Given a metric space, the (k, z)-clustering problem consists of finding k centers such that the sum of the of distances raised to the power z of every point to its closest center is minimized. This encapsulates the famous k-median (z = 1) and k-means (z = 2) clustering problems. Designing small-space sketches of the data that approximately preserves the cost of the solutions, also known as coresets, has been an important research direction over the last 15 years.
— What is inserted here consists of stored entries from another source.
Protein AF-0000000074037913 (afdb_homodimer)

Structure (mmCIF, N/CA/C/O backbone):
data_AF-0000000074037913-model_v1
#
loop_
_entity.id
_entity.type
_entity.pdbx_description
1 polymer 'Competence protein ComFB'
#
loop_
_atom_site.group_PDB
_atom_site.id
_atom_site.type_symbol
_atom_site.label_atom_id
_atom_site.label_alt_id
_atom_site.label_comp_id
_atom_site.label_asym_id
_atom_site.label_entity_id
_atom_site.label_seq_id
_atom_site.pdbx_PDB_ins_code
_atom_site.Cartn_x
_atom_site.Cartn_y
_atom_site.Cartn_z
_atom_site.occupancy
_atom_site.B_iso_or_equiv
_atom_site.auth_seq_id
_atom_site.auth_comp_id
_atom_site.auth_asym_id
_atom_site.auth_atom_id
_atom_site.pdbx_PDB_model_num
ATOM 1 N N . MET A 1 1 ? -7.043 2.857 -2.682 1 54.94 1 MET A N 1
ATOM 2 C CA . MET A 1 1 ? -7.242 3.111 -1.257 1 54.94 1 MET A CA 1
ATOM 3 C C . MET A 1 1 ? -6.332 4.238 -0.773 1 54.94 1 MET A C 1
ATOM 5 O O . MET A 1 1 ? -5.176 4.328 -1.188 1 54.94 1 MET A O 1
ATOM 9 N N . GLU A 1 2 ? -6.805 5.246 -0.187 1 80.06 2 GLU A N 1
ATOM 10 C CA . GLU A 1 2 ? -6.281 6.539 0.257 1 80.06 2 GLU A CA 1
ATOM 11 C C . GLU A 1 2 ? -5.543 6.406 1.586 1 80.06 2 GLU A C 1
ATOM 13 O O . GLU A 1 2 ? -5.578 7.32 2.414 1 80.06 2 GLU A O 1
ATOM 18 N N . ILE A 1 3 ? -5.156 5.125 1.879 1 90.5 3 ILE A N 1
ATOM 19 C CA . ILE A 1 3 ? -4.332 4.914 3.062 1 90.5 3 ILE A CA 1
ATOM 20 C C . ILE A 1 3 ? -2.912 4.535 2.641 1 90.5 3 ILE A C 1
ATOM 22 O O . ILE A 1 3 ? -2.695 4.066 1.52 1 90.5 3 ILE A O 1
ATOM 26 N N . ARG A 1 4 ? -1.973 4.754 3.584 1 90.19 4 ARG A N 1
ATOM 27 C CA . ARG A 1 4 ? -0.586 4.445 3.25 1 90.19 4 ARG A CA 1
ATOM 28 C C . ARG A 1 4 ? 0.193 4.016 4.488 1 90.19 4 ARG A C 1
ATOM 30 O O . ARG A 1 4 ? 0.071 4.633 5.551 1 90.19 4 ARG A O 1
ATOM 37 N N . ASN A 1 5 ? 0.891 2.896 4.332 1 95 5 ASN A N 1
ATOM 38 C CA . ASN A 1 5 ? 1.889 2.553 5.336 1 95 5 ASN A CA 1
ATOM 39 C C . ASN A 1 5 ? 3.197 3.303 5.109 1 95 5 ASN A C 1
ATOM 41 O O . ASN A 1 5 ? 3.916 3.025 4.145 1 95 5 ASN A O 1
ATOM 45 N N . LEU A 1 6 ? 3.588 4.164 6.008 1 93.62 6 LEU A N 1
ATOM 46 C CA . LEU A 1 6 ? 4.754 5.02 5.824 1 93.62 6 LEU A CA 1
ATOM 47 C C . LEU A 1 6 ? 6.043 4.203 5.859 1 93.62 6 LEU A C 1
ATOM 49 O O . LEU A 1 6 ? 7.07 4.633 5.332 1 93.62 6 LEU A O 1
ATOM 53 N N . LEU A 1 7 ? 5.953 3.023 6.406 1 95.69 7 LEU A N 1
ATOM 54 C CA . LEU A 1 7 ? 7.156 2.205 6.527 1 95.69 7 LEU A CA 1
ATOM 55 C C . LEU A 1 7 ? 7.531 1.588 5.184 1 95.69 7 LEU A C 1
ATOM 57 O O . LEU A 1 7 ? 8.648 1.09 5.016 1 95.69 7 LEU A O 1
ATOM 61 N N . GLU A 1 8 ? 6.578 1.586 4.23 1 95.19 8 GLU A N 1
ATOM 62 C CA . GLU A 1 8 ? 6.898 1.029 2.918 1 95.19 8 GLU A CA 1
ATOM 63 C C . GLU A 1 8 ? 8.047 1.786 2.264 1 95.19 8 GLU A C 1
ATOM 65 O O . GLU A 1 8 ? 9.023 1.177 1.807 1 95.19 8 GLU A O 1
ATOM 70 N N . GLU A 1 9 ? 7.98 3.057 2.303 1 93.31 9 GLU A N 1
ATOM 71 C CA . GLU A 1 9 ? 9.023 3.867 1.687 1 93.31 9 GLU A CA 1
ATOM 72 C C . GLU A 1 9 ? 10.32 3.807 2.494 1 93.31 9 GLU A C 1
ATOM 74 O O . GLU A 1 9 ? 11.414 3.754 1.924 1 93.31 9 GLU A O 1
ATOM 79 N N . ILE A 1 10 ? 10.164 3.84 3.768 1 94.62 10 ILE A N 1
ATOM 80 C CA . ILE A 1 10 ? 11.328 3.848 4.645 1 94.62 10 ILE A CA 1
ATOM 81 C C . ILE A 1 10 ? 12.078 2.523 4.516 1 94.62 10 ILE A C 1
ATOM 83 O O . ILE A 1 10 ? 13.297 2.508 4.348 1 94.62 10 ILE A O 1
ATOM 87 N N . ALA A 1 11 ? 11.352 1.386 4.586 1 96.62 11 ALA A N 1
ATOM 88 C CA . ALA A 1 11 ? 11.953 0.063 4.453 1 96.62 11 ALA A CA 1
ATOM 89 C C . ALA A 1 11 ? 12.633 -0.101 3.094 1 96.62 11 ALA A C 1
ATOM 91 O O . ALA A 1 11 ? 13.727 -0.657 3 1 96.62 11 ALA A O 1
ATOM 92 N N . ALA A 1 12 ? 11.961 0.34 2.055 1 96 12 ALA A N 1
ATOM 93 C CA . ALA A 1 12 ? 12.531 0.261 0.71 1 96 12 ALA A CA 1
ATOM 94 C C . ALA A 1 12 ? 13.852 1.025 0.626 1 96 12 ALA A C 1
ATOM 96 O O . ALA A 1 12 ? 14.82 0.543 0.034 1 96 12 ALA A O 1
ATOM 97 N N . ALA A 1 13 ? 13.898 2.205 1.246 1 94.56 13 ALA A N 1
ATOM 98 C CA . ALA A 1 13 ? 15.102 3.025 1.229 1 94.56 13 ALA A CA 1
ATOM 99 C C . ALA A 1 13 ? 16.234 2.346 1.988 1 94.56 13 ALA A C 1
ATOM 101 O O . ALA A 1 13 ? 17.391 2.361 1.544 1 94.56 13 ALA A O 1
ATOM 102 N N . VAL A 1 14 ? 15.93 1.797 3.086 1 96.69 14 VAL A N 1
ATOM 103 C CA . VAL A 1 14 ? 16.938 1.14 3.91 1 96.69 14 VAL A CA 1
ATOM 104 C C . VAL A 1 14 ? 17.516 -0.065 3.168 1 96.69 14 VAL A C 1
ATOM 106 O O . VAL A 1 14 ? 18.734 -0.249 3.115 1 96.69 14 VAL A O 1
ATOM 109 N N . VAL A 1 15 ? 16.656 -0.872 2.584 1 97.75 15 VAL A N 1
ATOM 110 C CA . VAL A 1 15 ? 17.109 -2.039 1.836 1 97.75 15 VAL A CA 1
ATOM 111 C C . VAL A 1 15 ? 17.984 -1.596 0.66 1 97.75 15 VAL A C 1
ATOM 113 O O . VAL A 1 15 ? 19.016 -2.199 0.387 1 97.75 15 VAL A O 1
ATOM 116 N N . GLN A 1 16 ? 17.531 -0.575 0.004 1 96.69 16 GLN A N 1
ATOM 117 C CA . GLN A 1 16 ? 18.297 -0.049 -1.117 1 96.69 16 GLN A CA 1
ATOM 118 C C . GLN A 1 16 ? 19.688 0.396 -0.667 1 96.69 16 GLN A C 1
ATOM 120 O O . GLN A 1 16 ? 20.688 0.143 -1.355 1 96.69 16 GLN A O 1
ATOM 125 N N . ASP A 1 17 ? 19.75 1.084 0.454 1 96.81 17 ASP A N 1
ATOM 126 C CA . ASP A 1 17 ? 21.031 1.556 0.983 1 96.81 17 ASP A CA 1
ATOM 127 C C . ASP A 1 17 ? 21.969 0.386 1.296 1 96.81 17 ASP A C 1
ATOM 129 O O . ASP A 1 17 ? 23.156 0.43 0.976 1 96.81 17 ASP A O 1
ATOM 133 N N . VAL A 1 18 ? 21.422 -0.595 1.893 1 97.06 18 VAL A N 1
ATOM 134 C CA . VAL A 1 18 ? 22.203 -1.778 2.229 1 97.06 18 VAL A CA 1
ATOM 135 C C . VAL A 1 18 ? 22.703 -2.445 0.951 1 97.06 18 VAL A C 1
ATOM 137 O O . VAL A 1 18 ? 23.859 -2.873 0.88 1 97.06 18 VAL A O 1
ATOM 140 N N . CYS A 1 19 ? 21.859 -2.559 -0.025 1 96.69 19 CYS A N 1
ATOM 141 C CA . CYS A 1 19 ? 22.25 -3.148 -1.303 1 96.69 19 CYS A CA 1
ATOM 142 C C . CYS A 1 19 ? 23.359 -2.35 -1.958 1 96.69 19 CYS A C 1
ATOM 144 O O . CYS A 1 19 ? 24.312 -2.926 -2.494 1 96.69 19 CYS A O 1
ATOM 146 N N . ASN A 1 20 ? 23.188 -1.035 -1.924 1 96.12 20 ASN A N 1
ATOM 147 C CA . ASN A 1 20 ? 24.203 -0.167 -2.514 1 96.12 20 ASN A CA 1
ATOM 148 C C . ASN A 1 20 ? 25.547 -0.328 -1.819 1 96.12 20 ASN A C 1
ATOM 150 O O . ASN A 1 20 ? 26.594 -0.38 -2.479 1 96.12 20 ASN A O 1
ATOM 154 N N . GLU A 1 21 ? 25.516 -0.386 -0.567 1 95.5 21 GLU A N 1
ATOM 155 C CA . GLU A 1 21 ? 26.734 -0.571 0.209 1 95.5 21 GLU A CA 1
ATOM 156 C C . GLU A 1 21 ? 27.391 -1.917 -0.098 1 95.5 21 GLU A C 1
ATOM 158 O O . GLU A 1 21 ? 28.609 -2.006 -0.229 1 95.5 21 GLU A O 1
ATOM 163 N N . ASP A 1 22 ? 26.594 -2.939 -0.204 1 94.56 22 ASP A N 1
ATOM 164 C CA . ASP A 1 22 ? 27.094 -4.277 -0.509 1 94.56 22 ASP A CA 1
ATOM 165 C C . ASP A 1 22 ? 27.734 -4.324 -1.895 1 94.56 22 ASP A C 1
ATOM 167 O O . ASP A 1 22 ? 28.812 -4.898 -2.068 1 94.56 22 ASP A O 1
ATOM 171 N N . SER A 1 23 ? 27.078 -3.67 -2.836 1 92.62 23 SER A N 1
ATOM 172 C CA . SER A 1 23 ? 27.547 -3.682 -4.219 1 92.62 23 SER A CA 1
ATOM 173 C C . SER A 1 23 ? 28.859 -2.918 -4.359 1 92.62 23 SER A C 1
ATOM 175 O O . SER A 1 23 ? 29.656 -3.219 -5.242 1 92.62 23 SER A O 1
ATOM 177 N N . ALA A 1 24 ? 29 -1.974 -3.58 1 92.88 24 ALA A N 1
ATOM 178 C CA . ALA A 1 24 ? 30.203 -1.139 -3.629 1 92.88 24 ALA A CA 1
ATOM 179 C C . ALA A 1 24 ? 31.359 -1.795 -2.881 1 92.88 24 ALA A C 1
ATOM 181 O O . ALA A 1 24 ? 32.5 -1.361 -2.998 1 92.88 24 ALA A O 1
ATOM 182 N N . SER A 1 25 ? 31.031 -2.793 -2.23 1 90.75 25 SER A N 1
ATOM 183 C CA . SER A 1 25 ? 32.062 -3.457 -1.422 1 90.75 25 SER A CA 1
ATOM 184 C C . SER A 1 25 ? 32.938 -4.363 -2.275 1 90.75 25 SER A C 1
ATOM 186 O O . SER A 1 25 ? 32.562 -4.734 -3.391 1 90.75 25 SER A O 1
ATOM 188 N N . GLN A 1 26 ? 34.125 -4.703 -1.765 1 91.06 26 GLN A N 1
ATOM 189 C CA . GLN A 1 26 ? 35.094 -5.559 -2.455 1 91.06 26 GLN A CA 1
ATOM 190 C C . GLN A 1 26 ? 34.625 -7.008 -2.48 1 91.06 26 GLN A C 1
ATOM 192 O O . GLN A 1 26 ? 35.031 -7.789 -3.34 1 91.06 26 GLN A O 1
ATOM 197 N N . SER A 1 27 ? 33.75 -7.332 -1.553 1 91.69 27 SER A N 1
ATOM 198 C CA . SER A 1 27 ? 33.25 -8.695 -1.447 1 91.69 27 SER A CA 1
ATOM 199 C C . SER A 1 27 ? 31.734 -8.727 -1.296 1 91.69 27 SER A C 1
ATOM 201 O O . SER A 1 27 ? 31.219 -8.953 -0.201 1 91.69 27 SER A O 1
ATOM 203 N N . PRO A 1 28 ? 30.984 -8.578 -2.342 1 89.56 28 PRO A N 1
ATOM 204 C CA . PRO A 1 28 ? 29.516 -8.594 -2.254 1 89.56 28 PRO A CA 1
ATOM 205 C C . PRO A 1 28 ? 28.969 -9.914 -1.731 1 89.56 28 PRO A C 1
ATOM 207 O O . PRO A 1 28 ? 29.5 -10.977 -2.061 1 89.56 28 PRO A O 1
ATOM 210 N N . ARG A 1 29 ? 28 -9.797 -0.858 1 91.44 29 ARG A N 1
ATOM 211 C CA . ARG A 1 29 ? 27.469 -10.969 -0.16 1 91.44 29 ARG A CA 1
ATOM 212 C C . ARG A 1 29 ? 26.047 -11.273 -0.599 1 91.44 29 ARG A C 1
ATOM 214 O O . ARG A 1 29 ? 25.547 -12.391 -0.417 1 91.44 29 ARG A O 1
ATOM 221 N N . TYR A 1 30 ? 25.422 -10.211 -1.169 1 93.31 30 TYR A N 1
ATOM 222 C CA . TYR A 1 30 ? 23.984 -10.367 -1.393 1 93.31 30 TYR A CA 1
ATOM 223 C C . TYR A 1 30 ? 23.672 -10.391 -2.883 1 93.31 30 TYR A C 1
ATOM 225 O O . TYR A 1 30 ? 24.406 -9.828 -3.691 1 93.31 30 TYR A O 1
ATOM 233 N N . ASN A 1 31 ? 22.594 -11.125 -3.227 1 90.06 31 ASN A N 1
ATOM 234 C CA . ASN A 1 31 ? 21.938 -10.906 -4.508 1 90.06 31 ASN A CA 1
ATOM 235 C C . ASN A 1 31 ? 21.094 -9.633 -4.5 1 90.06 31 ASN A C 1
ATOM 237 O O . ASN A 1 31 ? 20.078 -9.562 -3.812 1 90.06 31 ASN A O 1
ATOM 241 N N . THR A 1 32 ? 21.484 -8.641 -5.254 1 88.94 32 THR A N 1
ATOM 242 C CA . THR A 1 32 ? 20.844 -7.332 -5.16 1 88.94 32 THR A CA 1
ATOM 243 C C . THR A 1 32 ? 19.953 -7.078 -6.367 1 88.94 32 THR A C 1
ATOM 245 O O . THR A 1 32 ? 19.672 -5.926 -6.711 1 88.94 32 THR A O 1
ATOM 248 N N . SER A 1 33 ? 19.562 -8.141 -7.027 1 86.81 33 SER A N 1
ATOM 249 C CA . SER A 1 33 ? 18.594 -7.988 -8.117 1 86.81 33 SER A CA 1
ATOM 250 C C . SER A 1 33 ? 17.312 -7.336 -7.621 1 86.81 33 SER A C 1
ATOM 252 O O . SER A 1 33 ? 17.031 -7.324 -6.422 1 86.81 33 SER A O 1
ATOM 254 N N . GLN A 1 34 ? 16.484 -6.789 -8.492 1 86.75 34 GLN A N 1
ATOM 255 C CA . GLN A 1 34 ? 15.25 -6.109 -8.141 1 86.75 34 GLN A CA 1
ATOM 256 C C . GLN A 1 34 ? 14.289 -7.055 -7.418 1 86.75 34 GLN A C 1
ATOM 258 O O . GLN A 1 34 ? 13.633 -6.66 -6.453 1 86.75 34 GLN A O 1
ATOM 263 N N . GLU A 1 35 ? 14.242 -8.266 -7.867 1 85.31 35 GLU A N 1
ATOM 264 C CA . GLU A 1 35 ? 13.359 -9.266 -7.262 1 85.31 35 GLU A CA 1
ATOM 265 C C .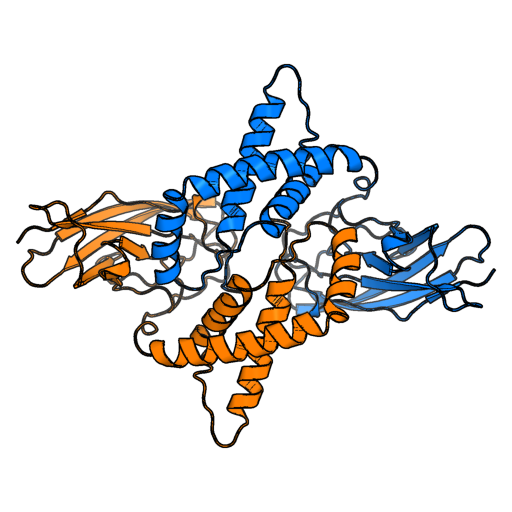 GLU A 1 35 ? 13.758 -9.539 -5.816 1 85.31 35 GLU A C 1
ATOM 267 O O . GLU A 1 35 ? 12.891 -9.617 -4.938 1 85.31 35 GLU A O 1
ATOM 272 N N . CYS A 1 36 ? 15.062 -9.688 -5.625 1 89.94 36 CYS A N 1
ATOM 273 C CA . CYS A 1 36 ? 15.547 -9.969 -4.277 1 89.94 36 CYS A CA 1
ATOM 274 C C . CYS A 1 36 ? 15.32 -8.781 -3.359 1 89.94 36 CYS A C 1
ATOM 276 O O . CYS A 1 36 ? 15 -8.945 -2.182 1 89.94 36 CYS A O 1
ATOM 278 N N . ARG A 1 37 ? 15.5 -7.605 -3.939 1 92.62 37 ARG A N 1
ATOM 279 C CA . ARG A 1 37 ? 15.25 -6.398 -3.158 1 92.62 37 ARG A CA 1
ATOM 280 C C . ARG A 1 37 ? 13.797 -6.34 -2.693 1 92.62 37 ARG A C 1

In this paper, we present a new, simple coreset framework that simultaneously improves upon the best known bounds for a large variety of settings, ranging from Euclidean space, doubling metric, minor-free metric, and the general metric cases: with Γ = min(ε^−2+ε^−z, k^ε−2) polylog(ε^−1), this framework constructs coreset with size O (Γ · k(d + log k)) in doubling metrics, improving upon the recent breakthrough of [Huang, Jiang, Li, Wu, FOCS’ 18], who presented a coreset with size O(k^3 d/ε^2) – hence an improvement of Ω(k^2/polylog(ε^−1)). O(Γ · k · min(d, ε^−2 log k)) in d-dimensional Euclidean space, improving on the recent results of [Huang, Vishnoi, STOC’ 20], who presented a coreset of size O(k log k · ε^−2z · min(d, ε^−2 log k)) – hence an improvement of Ω(log k/(ε^z−1 polylog(ε^−1))). O(Γ · k(t + log k)) for graphs with treewidth t, improving on [Baker, Braverman, Huang, Jiang, Krauthgamer, Wu, ICML’20], who presented a coreset of size O(k^3 t/ε^2) for z = 1 only – hence an improvement of Ω(k/polylog(ε^−1)), and a generalization to general z. O(Γ · k (log^2 k + log k/ε^4)) for shortest paths metrics of graphs excluding a fixed minor. This improves on [Braverman, Jiang, Krauthgamer, Wu, SODA’21], who presented a coreset of size O(k^3/ε^4) – hence an improvement of Ω(k^2/polylog(ε^−1)). Size O(Γ · k log n) in general discrete metric spaces, improving on the results of [Feldman, Lamberg, STOC’11], who presented a coreset of size O(kε^−2z log n log k) – hence an improvement of Ω(log k/(ε^z−1polylog(ε^−1))). A lower bound Ω( k log n/ ε) for k-Median in general metric spaces [Baker, Braverman, Huang, Jiang, Krauthgamer, Wu, ICML’20] implies that in general metrics as well as metrics with doubling dimension d, our bounds are optimal up to a poly log(1/ε)/ε factor. For graphs with treewidth t, the lower bound of Ω(kt/ε) of [Baker, Braverman, Huang, Jiang, Krauthgamer, Wu, ICML’20] shows that our bounds are optimal up to the same factor.